▸ **Assignment**: Print the data below exactly, but only the lines from the one containing "ATOM 131 O O" down to the one containing "ATOM 147 O O", inclusive.

** Data for this task follows **

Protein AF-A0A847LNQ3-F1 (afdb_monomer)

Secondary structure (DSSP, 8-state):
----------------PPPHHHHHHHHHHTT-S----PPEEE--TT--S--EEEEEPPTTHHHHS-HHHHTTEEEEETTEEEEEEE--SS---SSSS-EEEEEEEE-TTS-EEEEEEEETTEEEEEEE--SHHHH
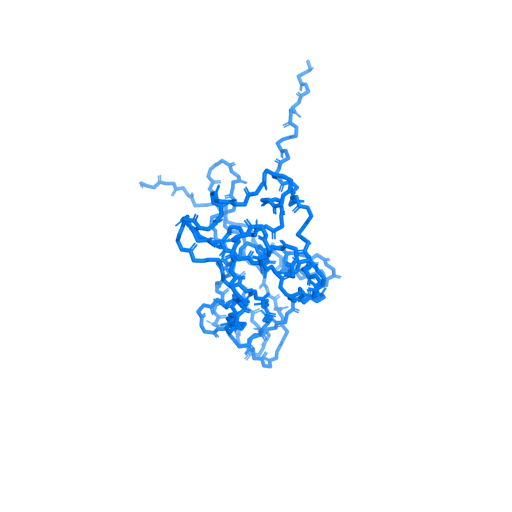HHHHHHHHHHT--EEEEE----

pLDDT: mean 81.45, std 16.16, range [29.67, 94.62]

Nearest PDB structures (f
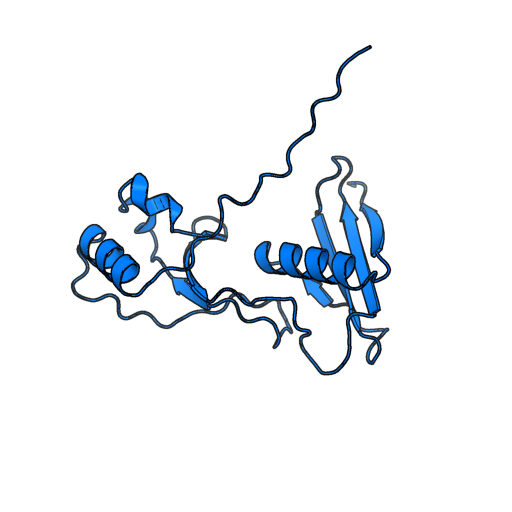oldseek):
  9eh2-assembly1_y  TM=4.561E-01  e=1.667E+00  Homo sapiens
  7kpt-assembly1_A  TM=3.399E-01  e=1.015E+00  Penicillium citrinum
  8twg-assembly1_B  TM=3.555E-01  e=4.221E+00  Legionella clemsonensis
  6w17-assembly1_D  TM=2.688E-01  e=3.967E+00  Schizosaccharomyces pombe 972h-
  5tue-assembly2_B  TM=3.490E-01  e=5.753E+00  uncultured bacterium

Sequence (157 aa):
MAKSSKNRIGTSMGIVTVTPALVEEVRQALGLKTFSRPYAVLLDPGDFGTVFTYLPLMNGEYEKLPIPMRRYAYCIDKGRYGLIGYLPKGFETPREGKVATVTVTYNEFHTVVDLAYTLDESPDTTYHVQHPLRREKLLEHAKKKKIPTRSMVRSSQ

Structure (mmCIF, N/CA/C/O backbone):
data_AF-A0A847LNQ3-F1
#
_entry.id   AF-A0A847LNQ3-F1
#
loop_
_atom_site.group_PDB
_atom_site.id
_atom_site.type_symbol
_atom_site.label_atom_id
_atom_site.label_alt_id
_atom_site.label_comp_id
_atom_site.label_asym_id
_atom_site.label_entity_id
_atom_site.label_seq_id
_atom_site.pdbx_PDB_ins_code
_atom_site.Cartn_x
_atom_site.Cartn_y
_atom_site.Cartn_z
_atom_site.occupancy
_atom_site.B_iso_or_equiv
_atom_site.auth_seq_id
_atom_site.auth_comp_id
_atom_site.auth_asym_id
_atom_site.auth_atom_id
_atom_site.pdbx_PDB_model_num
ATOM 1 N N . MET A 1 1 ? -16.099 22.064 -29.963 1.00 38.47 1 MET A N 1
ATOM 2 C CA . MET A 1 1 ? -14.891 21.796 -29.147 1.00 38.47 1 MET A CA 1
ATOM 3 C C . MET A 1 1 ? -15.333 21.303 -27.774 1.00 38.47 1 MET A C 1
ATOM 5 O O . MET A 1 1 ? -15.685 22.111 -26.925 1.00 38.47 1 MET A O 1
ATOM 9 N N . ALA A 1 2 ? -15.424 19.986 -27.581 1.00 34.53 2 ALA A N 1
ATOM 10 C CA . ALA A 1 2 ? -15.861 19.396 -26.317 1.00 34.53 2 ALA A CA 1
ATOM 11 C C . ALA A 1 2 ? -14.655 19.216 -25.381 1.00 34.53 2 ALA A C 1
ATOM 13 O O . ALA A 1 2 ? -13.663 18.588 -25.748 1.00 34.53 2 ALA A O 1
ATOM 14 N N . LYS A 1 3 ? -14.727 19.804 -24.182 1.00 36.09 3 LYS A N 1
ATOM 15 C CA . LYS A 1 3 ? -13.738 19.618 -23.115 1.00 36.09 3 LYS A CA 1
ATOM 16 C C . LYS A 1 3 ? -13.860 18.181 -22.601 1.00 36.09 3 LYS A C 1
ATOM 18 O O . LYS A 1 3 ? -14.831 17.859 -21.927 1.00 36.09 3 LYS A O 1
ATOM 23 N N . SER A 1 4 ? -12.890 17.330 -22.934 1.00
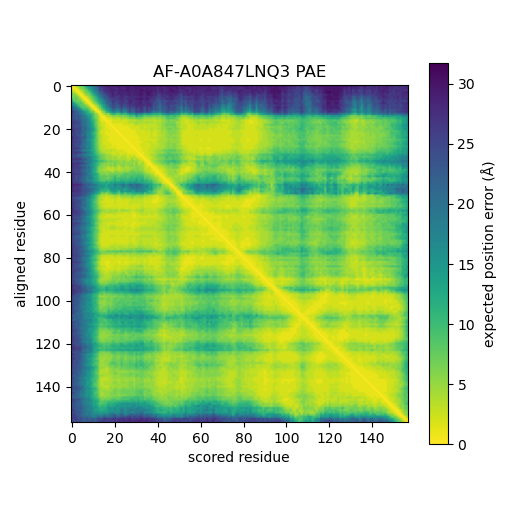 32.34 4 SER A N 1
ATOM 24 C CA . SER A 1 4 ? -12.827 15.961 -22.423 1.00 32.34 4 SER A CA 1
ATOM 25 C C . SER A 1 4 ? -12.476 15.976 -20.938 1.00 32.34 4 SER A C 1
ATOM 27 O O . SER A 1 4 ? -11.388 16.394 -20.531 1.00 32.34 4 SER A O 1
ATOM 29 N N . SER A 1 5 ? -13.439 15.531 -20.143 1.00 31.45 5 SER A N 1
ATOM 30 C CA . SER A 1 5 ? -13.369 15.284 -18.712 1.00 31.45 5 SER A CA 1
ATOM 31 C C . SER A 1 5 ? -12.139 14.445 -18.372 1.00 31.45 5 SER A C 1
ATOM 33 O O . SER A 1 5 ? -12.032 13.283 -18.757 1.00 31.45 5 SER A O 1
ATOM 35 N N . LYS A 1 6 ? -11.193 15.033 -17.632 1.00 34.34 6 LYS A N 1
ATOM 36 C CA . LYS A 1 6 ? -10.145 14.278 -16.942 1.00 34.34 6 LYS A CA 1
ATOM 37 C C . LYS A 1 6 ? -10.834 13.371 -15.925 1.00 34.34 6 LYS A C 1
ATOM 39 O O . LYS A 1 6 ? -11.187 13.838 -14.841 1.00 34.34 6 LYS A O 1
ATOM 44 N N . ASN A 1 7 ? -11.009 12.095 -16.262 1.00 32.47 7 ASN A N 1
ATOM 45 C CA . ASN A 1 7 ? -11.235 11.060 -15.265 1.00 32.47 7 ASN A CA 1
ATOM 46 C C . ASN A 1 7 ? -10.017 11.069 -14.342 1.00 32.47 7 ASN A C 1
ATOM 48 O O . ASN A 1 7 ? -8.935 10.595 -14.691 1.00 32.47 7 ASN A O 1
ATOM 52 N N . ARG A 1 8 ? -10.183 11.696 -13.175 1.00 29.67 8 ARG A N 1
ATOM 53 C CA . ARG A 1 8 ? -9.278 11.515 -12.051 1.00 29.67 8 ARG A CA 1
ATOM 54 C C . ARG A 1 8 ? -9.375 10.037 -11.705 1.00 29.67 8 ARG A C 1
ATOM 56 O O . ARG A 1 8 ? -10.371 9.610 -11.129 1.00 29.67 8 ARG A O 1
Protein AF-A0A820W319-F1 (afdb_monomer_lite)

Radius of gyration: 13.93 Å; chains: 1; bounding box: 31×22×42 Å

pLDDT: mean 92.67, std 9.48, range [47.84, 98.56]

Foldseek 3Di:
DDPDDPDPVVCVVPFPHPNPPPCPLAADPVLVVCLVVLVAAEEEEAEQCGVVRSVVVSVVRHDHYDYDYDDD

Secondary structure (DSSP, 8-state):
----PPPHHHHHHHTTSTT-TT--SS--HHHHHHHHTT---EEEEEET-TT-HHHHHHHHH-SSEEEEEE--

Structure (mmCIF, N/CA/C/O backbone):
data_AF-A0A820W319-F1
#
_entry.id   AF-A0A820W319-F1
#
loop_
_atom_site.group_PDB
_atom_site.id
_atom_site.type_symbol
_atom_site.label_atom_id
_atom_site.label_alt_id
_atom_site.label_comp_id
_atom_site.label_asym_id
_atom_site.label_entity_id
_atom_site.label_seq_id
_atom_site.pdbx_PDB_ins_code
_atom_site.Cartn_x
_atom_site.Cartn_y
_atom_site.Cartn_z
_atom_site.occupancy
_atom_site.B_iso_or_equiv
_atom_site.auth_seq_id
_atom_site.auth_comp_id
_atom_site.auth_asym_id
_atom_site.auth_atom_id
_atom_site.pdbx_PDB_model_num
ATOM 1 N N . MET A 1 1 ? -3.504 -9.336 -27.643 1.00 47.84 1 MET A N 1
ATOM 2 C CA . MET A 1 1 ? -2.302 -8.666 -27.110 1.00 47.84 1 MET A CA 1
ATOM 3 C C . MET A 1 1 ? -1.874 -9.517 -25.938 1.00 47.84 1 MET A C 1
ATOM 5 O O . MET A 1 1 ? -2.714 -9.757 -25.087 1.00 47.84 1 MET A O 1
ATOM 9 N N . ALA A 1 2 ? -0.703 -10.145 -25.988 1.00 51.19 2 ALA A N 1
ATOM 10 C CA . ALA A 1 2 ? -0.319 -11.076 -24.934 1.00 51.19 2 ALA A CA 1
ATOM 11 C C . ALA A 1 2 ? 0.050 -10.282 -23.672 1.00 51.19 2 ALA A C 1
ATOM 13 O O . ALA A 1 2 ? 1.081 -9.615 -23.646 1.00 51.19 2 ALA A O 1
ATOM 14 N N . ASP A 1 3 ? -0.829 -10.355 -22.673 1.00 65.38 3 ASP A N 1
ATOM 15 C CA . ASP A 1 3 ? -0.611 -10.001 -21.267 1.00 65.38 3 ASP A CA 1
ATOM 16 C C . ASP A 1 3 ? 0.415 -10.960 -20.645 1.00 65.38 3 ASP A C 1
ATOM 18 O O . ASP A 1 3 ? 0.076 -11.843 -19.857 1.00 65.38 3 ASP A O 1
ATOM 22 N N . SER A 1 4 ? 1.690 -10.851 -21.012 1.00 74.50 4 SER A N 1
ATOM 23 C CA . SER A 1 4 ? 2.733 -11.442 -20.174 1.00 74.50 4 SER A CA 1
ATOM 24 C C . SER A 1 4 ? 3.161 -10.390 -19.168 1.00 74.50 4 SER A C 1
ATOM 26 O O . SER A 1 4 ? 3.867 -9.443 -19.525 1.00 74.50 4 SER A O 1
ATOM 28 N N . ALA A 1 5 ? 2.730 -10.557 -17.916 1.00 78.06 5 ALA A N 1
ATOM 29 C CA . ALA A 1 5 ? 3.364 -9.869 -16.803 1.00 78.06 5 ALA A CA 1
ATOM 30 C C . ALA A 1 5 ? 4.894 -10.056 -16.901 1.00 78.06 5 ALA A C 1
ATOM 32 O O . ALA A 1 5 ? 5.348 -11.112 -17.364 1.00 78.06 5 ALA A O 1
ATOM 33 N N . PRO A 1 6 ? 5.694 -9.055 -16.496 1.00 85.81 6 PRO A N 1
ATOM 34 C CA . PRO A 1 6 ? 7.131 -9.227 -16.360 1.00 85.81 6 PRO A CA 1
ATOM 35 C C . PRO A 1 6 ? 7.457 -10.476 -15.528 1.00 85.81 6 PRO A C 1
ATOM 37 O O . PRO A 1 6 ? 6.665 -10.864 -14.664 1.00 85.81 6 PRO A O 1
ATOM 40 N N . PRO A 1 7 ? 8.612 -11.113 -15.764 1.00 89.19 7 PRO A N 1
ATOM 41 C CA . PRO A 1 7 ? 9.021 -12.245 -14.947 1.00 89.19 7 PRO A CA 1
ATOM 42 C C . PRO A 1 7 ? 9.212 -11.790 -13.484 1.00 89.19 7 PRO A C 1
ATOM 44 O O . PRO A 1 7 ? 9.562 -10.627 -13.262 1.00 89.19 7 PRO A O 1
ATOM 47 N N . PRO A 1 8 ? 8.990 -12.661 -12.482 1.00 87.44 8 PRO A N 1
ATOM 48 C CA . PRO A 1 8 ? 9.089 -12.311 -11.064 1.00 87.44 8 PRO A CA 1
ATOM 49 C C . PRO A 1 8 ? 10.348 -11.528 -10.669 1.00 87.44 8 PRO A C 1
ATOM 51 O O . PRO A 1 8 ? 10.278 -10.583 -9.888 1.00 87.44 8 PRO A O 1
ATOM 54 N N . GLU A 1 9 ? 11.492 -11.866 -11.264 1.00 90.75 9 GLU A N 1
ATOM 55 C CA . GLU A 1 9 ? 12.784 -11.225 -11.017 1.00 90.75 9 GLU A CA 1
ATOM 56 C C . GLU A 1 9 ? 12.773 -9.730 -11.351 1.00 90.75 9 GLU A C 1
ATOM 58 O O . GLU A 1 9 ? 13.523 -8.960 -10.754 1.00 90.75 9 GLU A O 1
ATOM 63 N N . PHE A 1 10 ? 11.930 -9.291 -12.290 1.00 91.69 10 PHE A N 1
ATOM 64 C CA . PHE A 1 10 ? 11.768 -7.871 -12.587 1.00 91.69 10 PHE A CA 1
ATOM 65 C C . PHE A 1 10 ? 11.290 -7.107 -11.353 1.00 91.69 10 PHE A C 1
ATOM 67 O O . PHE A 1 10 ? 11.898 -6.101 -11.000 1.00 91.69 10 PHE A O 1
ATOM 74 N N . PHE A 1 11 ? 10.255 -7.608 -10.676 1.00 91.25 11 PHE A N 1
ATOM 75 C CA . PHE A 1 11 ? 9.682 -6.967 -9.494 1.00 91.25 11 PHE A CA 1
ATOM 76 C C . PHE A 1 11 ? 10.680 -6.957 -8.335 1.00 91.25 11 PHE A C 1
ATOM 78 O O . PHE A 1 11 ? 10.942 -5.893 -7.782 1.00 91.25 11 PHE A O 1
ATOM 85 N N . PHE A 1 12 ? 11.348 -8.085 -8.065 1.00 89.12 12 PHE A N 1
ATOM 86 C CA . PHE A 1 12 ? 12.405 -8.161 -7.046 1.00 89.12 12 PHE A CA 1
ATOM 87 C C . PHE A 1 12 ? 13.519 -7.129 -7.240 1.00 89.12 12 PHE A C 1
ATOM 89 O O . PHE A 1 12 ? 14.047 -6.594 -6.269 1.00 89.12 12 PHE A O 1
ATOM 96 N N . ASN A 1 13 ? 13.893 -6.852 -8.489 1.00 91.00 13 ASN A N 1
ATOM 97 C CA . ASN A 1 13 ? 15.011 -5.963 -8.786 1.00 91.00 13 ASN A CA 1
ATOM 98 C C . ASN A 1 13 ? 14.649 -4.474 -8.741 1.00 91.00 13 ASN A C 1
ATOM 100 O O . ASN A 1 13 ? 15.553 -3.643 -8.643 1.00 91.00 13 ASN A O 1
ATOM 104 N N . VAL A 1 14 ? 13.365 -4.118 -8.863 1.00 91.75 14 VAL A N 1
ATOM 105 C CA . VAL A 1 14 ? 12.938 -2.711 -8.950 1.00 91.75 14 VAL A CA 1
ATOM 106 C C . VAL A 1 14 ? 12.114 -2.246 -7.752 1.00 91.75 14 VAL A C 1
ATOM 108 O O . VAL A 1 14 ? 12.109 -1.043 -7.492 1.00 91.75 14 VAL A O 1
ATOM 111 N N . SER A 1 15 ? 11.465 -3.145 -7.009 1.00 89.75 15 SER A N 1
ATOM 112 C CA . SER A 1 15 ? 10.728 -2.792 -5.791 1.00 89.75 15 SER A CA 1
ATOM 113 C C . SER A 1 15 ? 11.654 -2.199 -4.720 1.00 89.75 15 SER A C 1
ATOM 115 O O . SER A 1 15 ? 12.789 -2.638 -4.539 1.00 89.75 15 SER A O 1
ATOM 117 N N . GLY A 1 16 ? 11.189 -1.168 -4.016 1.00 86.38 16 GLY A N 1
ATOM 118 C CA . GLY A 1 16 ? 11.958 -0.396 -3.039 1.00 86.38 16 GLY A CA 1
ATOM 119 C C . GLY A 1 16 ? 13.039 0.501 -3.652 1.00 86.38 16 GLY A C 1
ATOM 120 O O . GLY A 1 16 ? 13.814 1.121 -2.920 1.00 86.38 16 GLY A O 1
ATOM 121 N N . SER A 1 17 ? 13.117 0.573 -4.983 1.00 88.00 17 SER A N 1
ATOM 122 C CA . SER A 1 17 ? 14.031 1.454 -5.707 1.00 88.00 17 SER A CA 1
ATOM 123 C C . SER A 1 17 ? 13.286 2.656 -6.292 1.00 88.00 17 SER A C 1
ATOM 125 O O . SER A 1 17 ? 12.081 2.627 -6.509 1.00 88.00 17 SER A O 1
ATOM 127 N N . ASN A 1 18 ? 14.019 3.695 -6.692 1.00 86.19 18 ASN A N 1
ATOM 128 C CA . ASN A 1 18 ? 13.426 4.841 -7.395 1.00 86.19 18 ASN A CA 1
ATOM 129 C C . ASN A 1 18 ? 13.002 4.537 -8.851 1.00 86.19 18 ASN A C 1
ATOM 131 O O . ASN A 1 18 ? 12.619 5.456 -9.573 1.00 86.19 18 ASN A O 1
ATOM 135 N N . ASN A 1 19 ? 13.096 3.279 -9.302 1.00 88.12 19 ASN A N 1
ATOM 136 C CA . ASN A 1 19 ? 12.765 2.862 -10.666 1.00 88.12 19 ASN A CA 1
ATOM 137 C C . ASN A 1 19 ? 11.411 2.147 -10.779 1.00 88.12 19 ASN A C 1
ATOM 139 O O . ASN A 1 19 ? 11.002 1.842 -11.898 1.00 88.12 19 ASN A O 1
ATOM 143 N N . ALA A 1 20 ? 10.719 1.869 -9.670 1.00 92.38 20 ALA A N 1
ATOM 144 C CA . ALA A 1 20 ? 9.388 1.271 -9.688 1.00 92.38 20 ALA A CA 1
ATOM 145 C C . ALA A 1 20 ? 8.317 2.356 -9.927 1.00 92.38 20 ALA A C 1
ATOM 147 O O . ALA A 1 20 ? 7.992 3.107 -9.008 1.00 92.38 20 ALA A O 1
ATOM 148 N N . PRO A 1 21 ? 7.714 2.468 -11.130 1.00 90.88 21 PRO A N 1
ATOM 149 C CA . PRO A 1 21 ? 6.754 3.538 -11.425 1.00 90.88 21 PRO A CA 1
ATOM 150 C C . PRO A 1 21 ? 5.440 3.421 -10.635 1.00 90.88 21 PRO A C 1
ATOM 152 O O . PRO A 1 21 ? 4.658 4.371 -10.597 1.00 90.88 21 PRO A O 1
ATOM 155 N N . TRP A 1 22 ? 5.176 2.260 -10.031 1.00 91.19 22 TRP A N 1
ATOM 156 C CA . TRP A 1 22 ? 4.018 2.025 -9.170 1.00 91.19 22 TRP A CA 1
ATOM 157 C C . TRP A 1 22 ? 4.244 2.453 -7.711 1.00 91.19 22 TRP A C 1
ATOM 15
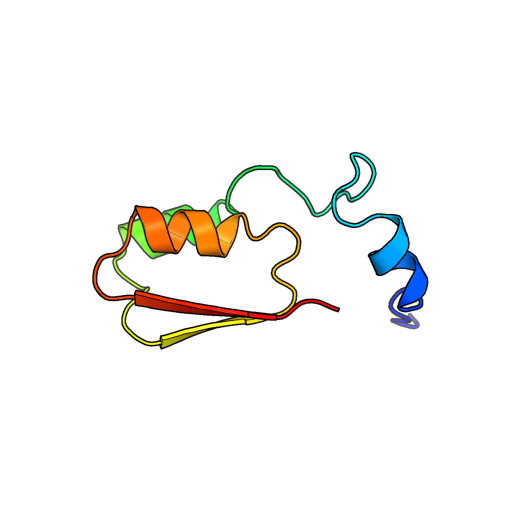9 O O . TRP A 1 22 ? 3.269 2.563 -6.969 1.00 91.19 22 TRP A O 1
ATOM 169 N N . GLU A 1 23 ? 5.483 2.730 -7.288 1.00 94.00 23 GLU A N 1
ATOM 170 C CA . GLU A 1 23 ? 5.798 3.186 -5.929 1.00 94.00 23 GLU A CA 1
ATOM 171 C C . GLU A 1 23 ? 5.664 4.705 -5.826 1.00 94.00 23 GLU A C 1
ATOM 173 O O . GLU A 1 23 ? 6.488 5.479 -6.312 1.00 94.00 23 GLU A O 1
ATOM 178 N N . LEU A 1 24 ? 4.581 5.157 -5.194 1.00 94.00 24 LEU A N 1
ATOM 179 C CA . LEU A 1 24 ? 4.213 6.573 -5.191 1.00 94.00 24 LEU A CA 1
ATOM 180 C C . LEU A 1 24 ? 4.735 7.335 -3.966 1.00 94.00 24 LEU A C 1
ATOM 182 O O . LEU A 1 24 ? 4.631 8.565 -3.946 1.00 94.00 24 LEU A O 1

** End of Data for this task **

▸ **Exercise result**:
ATOM 131 O O . ASN A 1 18 ? 12.619 5.456 -9.573 1.00 86.19 18 ASN A O 1
ATOM 135 N N . ASN A 1 19 ? 13.096 3.279 -9.302 1.00 88.12 19 ASN A N 1
ATOM 136 C CA . ASN A 1 19 ? 12.765 2.862 -10.666 1.00 88.12 19 ASN A CA 1
ATOM 137 C C . ASN A 1 19 ? 11.411 2.147 -10.779 1.00 88.12 19 ASN A C 1
ATOM 139 O O . ASN A 1 19 ? 11.002 1.842 -11.898 1.00 88.12 19 ASN A O 1
ATOM 143 N N . ALA A 1 20 ? 10.719 1.869 -9.670 1.00 92.38 20 ALA A N 1
ATOM 144 C CA . ALA A 1 20 ? 9.388 1.271 -9.688 1.00 92.38 20 ALA A CA 1
ATOM 145 C C . ALA A 1 20 ? 8.317 2.356 -9.927 1.00 92.38 20 ALA A C 1
ATOM 147 O O . ALA A 1 20 ? 7.992 3.107 -9.008 1.00 92.38 20 ALA A O 1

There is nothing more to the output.